Egyptian Banks Launch High-Yield Savings Certificates in 2026: Returns Up to 22% with Monthly and Daily Payouts
- Bank Misr has raised the return on its three-tiered "Qimma" savings certificate to 17.25% with monthly payout, according to a report published on April 21, 2026, by Youm7.
- The Qimma certificate, offered by Bank Misr, features a declining return structure over its three-year term: 27% in the first year, decreasing to 23% in the second year,...
- This move is part of a broader trend in Egypt's banking sector, where both state-owned and private lenders are adjusting their savings product offerings in response to shifting...

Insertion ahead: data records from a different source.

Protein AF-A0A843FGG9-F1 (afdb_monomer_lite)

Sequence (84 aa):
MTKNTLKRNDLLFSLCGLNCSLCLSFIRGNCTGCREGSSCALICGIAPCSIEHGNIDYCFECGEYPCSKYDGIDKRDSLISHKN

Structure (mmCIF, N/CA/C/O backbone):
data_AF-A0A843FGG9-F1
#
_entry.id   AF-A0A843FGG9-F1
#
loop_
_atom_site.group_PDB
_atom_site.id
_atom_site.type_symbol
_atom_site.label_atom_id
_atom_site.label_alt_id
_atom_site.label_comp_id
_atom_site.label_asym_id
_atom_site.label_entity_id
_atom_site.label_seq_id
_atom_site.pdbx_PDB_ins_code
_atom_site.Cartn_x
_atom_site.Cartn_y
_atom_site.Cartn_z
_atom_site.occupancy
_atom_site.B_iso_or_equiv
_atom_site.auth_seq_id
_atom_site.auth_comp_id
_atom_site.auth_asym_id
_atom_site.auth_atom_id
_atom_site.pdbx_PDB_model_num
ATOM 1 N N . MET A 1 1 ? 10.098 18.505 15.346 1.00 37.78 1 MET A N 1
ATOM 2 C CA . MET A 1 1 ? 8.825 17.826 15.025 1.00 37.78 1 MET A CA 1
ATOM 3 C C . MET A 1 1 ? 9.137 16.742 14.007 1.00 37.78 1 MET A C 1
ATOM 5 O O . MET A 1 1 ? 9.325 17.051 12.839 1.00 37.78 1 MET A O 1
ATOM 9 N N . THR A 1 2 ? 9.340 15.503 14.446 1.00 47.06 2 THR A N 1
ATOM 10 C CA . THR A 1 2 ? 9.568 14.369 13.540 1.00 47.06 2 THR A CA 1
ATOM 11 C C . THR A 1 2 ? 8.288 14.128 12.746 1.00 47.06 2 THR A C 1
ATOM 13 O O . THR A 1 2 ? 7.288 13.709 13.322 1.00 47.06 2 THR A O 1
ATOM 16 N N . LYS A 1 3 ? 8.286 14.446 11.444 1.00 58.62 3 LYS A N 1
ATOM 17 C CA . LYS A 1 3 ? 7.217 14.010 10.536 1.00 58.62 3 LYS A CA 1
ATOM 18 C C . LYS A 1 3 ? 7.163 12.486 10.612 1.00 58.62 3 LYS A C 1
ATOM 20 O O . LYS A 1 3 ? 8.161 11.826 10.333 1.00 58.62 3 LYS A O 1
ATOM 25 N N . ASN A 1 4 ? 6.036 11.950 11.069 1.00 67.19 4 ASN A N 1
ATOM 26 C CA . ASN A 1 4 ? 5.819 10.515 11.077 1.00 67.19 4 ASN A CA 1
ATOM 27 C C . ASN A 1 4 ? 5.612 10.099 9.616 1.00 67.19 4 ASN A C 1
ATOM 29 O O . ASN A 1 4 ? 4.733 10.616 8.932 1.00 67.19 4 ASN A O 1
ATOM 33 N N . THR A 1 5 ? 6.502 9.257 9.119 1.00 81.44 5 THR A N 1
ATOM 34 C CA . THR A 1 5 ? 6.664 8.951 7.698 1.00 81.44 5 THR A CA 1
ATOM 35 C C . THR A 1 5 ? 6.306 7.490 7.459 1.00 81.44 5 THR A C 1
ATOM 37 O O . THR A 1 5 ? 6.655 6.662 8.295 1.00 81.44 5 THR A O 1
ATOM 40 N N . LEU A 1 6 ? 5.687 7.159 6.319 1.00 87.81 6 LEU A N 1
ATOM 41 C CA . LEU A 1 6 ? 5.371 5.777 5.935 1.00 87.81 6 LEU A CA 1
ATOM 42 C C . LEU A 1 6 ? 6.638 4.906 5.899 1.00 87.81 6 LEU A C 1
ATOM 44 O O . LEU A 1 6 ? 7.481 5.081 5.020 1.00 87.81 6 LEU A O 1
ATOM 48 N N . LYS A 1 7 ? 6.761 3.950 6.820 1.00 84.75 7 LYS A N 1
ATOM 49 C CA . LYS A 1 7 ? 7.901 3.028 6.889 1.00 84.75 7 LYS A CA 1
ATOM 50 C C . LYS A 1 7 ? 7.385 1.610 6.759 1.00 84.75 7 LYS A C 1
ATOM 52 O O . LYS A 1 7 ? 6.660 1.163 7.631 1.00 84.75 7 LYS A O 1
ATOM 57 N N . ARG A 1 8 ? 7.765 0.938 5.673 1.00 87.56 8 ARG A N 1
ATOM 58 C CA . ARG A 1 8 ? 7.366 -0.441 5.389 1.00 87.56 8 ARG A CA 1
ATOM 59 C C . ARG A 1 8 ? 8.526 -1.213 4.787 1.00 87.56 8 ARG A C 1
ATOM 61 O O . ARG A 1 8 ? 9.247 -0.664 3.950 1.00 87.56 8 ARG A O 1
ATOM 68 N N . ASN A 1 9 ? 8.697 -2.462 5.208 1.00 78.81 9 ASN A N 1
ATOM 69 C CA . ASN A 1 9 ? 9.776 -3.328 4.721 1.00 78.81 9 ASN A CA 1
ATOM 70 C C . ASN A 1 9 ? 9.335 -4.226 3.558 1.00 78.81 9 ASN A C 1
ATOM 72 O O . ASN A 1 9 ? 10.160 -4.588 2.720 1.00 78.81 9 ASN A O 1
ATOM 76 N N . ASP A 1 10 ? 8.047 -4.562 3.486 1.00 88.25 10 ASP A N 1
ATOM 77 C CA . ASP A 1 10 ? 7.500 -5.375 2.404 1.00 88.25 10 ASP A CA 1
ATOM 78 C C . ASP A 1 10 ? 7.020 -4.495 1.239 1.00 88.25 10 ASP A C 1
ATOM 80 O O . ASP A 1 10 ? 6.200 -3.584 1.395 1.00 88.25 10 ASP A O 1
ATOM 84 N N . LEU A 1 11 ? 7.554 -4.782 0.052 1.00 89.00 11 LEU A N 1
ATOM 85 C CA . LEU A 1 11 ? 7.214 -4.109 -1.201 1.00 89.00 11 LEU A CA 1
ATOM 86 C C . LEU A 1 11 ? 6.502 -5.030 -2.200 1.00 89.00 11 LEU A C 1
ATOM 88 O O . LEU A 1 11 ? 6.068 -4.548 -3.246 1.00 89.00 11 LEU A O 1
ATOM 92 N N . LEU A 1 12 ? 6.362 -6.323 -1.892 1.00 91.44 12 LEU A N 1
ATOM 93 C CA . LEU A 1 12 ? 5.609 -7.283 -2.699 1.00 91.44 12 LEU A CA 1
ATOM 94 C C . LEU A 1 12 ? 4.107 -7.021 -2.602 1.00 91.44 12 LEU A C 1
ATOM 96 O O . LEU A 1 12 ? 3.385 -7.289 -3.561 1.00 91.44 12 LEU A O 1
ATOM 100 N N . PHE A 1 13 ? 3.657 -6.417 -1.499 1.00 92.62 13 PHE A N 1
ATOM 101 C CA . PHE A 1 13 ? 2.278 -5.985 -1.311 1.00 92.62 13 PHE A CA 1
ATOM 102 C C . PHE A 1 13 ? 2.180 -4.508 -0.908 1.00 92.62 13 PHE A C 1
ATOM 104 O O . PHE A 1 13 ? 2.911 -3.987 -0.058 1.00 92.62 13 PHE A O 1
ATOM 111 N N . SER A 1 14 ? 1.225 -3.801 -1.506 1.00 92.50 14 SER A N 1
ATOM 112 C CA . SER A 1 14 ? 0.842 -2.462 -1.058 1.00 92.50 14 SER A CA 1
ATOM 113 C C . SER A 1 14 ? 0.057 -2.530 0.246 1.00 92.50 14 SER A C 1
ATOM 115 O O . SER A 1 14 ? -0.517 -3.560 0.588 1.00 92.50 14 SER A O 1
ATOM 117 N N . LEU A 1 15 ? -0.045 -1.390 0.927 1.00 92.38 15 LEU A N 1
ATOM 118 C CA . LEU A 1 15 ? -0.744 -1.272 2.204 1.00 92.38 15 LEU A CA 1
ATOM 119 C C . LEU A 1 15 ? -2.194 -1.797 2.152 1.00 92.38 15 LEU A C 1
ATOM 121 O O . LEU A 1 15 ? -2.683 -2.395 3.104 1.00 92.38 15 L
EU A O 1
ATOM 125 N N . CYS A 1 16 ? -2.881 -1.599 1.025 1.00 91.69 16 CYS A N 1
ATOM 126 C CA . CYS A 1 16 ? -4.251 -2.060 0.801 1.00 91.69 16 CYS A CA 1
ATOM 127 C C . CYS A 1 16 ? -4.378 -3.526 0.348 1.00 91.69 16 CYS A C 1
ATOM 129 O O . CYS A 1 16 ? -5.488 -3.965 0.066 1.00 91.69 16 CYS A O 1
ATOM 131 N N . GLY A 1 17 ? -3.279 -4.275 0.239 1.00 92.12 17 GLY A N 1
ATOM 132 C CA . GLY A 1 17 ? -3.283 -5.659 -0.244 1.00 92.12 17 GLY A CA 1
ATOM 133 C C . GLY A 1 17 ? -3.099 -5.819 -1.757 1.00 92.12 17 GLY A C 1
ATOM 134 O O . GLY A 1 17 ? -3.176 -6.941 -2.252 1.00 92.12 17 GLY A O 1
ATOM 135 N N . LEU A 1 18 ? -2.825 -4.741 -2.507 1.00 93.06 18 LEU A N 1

Bank Misr has raised the return on its three-tiered “Qimma” savings certificate to 17.25% with monthly payout, according to a report published on April 21, 2026, by Youm7. The increase reflects ongoing competition among Egyptian banks to retain deposits ahead of the maturity of high-yield government certificates issued in 2023 and 2024, which are set to expire at the beginning of January 2026 and have now reached their final payout dates in April 2026.

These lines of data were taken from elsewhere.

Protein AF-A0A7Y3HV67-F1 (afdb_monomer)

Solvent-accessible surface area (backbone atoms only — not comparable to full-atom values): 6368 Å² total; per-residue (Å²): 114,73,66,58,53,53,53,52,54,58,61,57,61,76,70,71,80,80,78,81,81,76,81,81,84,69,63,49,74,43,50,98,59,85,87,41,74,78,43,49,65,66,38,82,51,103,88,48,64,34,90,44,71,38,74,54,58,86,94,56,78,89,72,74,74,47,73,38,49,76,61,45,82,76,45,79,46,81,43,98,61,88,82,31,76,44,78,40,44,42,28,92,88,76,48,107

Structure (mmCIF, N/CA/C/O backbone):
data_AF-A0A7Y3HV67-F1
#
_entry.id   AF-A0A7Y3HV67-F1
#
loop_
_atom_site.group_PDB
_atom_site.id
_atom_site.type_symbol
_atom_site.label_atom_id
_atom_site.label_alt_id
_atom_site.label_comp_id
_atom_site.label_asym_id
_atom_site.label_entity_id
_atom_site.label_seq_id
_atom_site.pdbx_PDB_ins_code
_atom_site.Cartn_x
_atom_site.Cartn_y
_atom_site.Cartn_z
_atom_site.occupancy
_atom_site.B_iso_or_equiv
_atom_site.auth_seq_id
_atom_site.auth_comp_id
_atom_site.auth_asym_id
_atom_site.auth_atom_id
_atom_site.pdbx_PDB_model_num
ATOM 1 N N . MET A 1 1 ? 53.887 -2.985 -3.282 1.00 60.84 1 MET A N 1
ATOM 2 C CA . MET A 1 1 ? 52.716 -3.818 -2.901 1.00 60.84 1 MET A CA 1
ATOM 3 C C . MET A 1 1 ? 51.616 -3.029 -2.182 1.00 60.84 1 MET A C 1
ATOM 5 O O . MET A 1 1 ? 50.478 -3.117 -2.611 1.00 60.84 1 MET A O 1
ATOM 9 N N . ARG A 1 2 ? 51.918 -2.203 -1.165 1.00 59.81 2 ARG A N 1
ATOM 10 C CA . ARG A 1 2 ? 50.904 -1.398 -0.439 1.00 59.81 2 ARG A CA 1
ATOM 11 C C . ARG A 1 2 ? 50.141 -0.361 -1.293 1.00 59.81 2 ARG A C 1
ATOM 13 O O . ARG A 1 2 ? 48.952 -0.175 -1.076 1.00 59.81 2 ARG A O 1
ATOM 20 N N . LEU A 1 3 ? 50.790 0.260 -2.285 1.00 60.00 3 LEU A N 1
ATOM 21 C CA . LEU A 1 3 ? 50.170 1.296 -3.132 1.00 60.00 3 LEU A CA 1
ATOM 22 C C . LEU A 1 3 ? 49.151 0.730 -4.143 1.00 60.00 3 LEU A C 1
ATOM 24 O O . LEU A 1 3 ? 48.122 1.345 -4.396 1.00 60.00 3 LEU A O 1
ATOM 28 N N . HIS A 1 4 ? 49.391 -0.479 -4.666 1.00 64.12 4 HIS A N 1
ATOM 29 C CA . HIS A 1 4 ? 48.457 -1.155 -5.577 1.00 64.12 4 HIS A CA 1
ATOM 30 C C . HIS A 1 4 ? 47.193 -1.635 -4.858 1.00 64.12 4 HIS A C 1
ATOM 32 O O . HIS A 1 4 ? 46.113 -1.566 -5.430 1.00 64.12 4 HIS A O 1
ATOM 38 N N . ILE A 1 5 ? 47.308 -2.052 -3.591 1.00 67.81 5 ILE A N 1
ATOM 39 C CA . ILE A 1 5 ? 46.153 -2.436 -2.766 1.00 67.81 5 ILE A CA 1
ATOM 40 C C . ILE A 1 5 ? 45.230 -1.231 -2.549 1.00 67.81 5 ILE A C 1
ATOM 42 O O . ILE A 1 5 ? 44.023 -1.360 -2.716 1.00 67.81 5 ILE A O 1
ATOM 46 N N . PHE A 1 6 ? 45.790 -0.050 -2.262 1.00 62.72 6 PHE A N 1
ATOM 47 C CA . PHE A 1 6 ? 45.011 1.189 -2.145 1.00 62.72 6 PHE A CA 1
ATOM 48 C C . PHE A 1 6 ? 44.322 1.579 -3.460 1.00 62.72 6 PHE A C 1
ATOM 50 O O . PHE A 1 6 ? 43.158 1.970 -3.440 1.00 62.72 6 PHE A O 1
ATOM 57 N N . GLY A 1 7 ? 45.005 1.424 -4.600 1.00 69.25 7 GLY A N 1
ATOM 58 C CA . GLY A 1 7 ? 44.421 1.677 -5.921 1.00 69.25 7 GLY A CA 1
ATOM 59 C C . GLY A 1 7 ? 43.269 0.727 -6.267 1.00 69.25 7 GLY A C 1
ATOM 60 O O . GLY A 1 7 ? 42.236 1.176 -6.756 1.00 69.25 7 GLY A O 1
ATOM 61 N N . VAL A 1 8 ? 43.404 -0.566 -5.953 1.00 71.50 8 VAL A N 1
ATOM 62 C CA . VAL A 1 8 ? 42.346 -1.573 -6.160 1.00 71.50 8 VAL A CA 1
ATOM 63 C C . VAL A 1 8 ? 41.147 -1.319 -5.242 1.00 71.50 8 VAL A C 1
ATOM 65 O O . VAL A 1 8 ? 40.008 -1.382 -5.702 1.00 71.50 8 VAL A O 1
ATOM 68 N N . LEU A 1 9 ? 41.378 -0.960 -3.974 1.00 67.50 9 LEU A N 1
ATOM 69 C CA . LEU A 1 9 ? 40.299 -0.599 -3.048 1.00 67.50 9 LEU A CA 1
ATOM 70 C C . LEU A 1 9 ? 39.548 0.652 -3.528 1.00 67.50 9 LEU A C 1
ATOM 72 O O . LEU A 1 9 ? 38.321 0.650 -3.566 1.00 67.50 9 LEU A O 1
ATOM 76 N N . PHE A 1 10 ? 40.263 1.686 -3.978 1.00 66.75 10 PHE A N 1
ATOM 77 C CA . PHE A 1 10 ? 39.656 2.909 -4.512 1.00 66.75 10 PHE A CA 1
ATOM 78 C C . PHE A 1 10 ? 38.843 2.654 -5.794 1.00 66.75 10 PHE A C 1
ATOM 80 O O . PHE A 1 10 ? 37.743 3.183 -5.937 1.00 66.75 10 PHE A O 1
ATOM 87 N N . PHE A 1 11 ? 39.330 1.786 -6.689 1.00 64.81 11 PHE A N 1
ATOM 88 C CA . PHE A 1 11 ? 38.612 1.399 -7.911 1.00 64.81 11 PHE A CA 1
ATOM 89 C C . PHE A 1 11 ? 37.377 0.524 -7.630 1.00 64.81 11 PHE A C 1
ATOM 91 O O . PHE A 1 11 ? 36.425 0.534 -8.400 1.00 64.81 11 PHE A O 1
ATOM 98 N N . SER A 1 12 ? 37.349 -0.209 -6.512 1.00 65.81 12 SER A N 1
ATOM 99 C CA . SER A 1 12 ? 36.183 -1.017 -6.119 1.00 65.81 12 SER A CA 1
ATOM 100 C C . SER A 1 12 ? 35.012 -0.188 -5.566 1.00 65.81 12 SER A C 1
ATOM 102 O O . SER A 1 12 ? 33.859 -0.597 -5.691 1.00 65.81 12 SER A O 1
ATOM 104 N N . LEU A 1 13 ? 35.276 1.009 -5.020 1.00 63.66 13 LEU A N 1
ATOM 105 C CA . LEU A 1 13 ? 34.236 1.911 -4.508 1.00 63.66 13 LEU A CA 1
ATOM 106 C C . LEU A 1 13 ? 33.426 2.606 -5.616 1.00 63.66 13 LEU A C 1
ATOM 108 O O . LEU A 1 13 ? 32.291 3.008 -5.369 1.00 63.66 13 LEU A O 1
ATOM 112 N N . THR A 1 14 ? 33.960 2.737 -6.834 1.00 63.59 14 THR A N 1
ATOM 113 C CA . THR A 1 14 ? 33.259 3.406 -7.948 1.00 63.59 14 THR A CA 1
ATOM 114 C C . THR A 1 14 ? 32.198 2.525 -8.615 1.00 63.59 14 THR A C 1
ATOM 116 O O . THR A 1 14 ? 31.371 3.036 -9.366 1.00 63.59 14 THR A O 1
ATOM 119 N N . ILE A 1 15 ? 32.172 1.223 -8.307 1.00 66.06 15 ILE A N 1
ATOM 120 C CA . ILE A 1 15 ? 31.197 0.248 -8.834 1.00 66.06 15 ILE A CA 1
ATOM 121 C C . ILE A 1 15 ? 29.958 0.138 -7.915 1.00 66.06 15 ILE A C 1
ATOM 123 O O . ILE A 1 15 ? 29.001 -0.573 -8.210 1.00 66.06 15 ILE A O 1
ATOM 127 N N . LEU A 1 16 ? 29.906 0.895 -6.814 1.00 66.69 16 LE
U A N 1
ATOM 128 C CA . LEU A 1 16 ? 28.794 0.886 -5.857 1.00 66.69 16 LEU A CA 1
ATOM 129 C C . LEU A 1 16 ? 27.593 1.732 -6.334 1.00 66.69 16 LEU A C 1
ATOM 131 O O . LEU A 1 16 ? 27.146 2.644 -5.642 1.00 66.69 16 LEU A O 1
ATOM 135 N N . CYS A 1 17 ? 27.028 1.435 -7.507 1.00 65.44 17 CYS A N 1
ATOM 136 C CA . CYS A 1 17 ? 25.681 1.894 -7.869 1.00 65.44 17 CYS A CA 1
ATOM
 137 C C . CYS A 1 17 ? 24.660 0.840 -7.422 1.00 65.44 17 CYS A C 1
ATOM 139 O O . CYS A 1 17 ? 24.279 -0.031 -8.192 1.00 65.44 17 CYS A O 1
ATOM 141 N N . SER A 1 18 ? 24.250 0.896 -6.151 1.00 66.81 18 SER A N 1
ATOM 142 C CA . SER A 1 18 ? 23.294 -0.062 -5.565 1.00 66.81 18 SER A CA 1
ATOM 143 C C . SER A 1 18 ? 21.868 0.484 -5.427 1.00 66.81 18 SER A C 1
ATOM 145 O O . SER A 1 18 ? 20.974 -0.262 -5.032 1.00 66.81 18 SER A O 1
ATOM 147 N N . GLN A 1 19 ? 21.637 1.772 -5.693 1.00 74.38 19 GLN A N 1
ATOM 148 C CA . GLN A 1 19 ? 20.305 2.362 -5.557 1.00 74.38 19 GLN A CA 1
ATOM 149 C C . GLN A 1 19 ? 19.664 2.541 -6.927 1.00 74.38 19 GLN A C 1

The Qimma certificate, offered by Bank Misr, features a declining return structure over its three-year term: 27% in the first year, decreasing to 23% in the second year, and 19% in the third year, with interest paid annually. However, the bank has introduced a monthly payout variant of this product, now yielding 17.25% per annum distributed monthly, providing savers with a more regular income stream. The minimum investment required remains 1,000 Egyptian pounds.
This move is part of a broader trend in Egypt’s banking sector, where both state-owned and private lenders are adjusting their savings product offerings in response to shifting liquidity dynamics. According to market analysis from Tesaa World, private banks such as Commercial International Bank (CIB), Arab African International Bank (AAIB), and Suez Canal Bank have launched new savings instruments or restructured existing ones to compete for customer deposits as the high-yield government certificates reach maturity.
CIB introduced a “Premium” fixed-rate certificate at 17.25% annually paid monthly for a three-year term with a minimum investment of 5 million pounds, alongside a “Plus” certificate at 16% annually and another at 15.25% paid daily. AAIB offers a three-year certificate with variable returns: 20.25% daily, 20.50% monthly, and 21% quarterly, and has restructured its savings accounts to include an “E_Golden Saving” account with an 18% annual return and an “E_Day Today” account offering a 17% daily return. Suez Canal Bank launched an “Infinity” certificate at 21% annually for three years with a 5 million pound minimum, and “Elite” certificates with returns of 17.25% and 17.5% annually.
State-owned banks are also active in this space. The National Bank of Egypt (NBE) offers its own version of the Qimma-like product under the name “Al Qimma Ascending,” which mirrors Bank Misr’s structure: 27% in the first year, decreasing to 23% and then 19%, paid annually over three years with a 1,000 pound minimum. NBE also provides a “Platinum Certificate” with both monthly and annual payout options — 21.5% monthly and 22.5% annually — for the same term and minimum investment. NBE’s one-year certificate offers a fixed 23% return, non-redeemable before maturity.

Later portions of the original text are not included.